- _Required work_
Print exactly the lines below between the line holding "ATOM 220 O O" and the line holding "ATOM 241 C CA", inclusive, and nothing more.

★ ★ ★

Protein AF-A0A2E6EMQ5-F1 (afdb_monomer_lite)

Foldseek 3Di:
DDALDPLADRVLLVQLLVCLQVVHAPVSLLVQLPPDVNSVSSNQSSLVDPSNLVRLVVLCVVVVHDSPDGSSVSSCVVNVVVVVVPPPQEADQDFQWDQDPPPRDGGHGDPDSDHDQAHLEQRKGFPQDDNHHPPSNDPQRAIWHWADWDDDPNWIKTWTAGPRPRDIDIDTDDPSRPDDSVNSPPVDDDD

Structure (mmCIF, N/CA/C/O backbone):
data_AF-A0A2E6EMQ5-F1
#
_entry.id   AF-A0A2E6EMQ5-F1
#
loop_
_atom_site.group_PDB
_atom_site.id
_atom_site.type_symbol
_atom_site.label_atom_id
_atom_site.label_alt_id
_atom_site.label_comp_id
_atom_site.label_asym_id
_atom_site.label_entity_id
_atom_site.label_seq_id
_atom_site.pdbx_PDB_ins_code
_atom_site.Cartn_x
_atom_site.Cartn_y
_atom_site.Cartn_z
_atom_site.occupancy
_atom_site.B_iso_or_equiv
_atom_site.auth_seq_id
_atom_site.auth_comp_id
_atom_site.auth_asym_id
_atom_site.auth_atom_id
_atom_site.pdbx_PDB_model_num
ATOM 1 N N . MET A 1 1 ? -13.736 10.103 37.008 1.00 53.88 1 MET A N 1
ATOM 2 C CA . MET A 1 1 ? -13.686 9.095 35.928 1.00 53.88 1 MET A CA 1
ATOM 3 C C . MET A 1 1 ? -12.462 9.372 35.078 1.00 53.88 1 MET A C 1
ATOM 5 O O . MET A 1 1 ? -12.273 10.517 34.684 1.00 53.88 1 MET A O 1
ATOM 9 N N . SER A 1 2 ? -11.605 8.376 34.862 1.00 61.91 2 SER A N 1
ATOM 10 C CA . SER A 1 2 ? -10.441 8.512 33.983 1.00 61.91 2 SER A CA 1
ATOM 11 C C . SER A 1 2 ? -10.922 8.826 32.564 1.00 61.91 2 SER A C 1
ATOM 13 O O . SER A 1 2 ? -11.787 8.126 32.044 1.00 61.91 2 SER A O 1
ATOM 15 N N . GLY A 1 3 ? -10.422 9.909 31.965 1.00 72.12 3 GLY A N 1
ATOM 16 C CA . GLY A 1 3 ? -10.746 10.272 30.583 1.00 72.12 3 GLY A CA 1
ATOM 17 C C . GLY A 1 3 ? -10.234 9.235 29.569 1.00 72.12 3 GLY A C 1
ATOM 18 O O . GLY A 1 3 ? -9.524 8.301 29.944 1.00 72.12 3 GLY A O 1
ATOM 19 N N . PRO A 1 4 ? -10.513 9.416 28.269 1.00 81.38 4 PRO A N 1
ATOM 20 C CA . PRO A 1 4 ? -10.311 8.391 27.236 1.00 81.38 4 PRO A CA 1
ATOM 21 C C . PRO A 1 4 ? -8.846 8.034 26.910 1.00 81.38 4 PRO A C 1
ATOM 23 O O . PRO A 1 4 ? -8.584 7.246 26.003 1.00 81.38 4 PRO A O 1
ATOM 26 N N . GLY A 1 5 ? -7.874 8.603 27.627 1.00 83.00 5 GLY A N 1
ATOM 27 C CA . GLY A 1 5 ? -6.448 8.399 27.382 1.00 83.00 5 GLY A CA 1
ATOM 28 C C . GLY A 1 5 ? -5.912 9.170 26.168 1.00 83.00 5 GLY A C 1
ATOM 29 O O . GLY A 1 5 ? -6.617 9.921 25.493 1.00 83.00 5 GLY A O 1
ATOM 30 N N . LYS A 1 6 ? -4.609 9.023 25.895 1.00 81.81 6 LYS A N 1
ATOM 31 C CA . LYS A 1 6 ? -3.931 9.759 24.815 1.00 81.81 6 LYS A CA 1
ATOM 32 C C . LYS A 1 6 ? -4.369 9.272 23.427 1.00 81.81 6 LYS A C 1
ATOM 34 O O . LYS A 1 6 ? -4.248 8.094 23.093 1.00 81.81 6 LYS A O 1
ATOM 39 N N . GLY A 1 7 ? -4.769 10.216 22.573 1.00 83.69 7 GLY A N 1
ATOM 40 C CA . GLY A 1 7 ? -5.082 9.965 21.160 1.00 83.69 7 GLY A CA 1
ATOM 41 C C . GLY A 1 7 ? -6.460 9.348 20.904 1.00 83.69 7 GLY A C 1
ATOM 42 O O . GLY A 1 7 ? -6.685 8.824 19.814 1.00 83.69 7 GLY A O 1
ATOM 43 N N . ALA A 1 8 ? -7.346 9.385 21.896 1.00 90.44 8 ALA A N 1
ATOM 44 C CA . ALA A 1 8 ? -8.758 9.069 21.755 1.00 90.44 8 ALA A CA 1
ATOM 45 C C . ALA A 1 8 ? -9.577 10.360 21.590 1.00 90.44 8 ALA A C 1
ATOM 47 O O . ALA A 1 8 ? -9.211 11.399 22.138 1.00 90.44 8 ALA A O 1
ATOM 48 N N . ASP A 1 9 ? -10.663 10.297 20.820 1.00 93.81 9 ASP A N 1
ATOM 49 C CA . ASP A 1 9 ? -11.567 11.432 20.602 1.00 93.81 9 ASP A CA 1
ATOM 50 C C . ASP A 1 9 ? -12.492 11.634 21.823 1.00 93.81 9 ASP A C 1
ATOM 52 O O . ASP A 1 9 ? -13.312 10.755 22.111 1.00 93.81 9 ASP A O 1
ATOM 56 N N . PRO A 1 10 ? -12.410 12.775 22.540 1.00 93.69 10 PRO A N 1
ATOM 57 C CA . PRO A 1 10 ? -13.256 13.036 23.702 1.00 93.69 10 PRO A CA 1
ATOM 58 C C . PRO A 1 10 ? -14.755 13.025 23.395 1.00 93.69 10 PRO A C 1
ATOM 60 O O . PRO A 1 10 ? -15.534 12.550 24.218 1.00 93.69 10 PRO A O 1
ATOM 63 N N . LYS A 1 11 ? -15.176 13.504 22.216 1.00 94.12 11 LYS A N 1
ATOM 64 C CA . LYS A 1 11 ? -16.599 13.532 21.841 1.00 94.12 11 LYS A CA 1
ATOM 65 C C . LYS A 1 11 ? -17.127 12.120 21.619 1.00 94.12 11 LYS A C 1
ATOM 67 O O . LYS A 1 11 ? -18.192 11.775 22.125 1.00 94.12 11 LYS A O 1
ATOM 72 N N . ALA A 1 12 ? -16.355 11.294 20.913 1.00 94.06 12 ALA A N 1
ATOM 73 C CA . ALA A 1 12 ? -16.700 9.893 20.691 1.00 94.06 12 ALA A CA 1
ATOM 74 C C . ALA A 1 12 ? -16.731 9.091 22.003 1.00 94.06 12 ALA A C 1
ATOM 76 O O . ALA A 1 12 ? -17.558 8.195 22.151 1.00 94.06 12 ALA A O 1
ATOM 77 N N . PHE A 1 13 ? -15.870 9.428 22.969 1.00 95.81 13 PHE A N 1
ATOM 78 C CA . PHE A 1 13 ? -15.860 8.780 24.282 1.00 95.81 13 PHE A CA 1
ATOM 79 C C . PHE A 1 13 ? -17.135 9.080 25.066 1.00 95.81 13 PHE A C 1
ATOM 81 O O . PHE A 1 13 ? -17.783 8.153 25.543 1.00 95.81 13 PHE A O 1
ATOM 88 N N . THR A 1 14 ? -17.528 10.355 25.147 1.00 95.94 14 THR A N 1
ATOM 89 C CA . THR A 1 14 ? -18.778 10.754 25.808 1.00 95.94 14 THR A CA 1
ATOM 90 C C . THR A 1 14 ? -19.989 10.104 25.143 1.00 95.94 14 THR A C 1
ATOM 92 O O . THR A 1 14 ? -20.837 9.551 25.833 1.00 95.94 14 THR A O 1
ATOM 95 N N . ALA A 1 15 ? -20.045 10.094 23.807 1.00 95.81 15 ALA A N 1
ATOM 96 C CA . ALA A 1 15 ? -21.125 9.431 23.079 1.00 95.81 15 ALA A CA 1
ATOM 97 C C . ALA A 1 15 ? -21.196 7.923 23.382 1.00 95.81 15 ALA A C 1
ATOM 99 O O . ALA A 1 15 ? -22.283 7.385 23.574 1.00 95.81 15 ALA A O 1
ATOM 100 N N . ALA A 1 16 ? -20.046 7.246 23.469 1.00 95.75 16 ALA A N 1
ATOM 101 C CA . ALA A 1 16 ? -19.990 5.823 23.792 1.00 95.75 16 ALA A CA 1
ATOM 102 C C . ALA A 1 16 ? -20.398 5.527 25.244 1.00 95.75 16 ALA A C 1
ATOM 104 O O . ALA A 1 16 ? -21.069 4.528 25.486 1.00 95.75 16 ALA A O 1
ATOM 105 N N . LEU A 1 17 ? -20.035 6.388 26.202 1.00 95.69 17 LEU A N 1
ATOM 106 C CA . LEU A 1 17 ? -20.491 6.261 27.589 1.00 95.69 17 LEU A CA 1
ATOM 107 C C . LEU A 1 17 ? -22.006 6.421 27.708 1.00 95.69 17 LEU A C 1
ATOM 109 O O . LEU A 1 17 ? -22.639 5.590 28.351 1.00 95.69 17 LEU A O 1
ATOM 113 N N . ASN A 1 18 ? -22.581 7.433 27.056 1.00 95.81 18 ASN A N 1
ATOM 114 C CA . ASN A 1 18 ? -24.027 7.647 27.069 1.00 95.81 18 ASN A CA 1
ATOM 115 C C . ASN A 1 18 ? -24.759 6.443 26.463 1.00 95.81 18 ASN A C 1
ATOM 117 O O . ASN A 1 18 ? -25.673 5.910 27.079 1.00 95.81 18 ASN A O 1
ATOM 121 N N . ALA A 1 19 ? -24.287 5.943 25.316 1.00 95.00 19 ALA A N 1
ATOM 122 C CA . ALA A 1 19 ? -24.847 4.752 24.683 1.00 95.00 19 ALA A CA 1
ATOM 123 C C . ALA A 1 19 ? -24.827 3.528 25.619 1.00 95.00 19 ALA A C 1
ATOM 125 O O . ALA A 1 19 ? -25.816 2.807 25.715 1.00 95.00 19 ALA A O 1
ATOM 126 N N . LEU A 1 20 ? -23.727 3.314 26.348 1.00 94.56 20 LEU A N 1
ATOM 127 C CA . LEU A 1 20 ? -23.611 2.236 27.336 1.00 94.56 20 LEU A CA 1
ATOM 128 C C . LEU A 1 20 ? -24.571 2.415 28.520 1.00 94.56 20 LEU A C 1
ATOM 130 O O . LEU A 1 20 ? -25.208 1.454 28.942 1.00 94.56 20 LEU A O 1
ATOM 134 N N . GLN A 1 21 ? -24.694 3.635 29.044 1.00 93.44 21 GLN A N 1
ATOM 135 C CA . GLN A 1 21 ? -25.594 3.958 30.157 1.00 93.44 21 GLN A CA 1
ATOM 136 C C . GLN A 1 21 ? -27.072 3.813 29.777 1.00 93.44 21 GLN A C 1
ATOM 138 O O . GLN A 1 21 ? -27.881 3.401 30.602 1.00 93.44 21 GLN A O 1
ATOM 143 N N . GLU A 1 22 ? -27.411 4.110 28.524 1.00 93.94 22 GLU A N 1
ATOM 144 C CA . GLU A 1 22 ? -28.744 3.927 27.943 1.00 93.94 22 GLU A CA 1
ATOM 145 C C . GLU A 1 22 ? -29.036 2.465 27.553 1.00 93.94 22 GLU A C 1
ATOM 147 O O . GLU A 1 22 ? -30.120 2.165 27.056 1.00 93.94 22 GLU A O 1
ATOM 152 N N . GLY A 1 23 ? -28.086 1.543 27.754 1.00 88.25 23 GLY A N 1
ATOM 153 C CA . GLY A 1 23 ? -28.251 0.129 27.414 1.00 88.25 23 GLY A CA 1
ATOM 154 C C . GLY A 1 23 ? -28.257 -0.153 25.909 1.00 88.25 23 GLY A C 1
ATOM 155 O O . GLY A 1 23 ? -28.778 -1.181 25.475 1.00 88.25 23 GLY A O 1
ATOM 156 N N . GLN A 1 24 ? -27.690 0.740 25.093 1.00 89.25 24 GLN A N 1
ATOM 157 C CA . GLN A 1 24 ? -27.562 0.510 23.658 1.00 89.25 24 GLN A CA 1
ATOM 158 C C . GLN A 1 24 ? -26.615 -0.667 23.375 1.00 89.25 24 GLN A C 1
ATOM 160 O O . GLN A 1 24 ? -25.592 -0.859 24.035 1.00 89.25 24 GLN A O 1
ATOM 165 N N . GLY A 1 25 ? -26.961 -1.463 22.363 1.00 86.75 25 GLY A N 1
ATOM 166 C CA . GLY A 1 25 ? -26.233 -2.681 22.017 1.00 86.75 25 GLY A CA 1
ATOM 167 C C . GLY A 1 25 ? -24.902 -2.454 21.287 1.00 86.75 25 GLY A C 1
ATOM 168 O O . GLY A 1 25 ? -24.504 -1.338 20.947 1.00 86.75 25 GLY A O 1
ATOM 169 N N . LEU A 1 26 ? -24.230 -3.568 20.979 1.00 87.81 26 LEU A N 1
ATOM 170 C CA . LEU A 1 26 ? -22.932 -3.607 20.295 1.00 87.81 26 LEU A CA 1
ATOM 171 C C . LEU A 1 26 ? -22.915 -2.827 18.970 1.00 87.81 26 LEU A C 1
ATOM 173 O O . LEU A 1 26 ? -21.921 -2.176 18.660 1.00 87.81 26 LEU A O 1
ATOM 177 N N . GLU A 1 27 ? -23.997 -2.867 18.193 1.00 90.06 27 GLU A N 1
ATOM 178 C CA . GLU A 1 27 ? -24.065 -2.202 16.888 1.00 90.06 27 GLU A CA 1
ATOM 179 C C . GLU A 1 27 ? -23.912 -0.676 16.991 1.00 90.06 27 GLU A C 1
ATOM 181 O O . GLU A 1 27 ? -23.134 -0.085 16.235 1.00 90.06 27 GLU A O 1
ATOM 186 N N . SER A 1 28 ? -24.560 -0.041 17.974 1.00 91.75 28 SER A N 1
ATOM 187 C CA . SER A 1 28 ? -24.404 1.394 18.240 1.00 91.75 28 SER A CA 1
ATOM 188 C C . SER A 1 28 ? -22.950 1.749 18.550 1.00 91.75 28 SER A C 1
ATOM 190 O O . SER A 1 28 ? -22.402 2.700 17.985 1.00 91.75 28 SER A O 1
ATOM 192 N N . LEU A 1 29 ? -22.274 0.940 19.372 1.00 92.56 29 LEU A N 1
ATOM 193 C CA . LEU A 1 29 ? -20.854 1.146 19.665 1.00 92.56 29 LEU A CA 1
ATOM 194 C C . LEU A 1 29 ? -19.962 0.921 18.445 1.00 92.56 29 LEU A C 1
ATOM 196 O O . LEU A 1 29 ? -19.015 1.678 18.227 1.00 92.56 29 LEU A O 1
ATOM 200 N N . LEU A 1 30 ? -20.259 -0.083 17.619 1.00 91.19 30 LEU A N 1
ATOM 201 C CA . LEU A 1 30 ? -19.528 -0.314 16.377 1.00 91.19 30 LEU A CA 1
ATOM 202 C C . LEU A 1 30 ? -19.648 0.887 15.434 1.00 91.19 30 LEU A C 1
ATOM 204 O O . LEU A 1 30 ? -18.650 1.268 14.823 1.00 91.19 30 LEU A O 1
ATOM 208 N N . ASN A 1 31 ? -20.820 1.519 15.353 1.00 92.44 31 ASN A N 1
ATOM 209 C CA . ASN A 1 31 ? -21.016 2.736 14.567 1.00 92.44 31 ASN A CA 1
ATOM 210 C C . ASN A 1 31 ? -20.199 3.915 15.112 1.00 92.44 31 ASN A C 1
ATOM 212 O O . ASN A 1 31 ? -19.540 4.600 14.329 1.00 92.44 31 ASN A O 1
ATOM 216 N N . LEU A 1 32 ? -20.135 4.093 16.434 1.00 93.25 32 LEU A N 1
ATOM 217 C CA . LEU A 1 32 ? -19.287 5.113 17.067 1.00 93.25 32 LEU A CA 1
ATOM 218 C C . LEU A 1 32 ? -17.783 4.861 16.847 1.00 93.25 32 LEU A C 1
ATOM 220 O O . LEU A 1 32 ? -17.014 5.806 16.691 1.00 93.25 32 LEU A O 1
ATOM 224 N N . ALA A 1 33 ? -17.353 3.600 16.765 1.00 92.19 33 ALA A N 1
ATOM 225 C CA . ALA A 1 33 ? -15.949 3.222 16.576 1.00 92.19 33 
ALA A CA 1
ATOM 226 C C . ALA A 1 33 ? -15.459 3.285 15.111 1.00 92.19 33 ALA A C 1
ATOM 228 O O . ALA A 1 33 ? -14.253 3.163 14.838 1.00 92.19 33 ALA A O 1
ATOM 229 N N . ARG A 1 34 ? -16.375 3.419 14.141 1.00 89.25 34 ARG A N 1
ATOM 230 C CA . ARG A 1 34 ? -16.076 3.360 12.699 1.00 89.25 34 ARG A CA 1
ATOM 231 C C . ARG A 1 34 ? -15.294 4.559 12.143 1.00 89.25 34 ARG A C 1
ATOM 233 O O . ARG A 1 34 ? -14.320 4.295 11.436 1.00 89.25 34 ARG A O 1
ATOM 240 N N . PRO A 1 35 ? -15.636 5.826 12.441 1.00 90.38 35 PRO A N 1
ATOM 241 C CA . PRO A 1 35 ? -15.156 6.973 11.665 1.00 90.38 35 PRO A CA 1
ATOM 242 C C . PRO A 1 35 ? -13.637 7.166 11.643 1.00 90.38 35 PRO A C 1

★ ★ ★

- _Response to the task_
ATOM 220 O O . LEU A 1 32 ? -17.014 5.806 16.691 1.00 93.25 32 LEU A O 1
ATOM 224 N N . ALA A 1 33 ? -17.353 3.600 16.765 1.00 92.19 33 ALA A N 1
ATOM 225 C CA . ALA A 1 33 ? -15.949 3.222 16.576 1.00 92.19 33 
ALA A CA 1
ATOM 226 C C . ALA A 1 33 ? -15.459 3.285 15.111 1.00 92.19 33 ALA A C 1
ATOM 228 O O . ALA A 1 33 ? -14.253 3.163 14.838 1.00 92.19 33 ALA A O 1
ATOM 229 N N . ARG A 1 34 ? -16.375 3.419 14.141 1.00 89.25 34 ARG A N 1
ATOM 230 C CA . ARG A 1 34 ? -16.076 3.360 12.699 1.00 89.25 34 ARG A CA 1
ATOM 231 C C . ARG A 1 34 ? -15.294 4.559 12.143 1.00 89.25 34 ARG A C 1
ATOM 233 O O . ARG A 1 34 ? -14.320 4.295 11.436 1.00 89.25 34 ARG A O 1
ATOM 240 N N . PRO A 1 35 ? -15.636 5.826 12.441 1.00 90.38 35 PRO A N 1
ATOM 241 C CA . PRO A 1 35 ? -15.156 6.973 11.665 1.00 90.38 35 PRO A CA 1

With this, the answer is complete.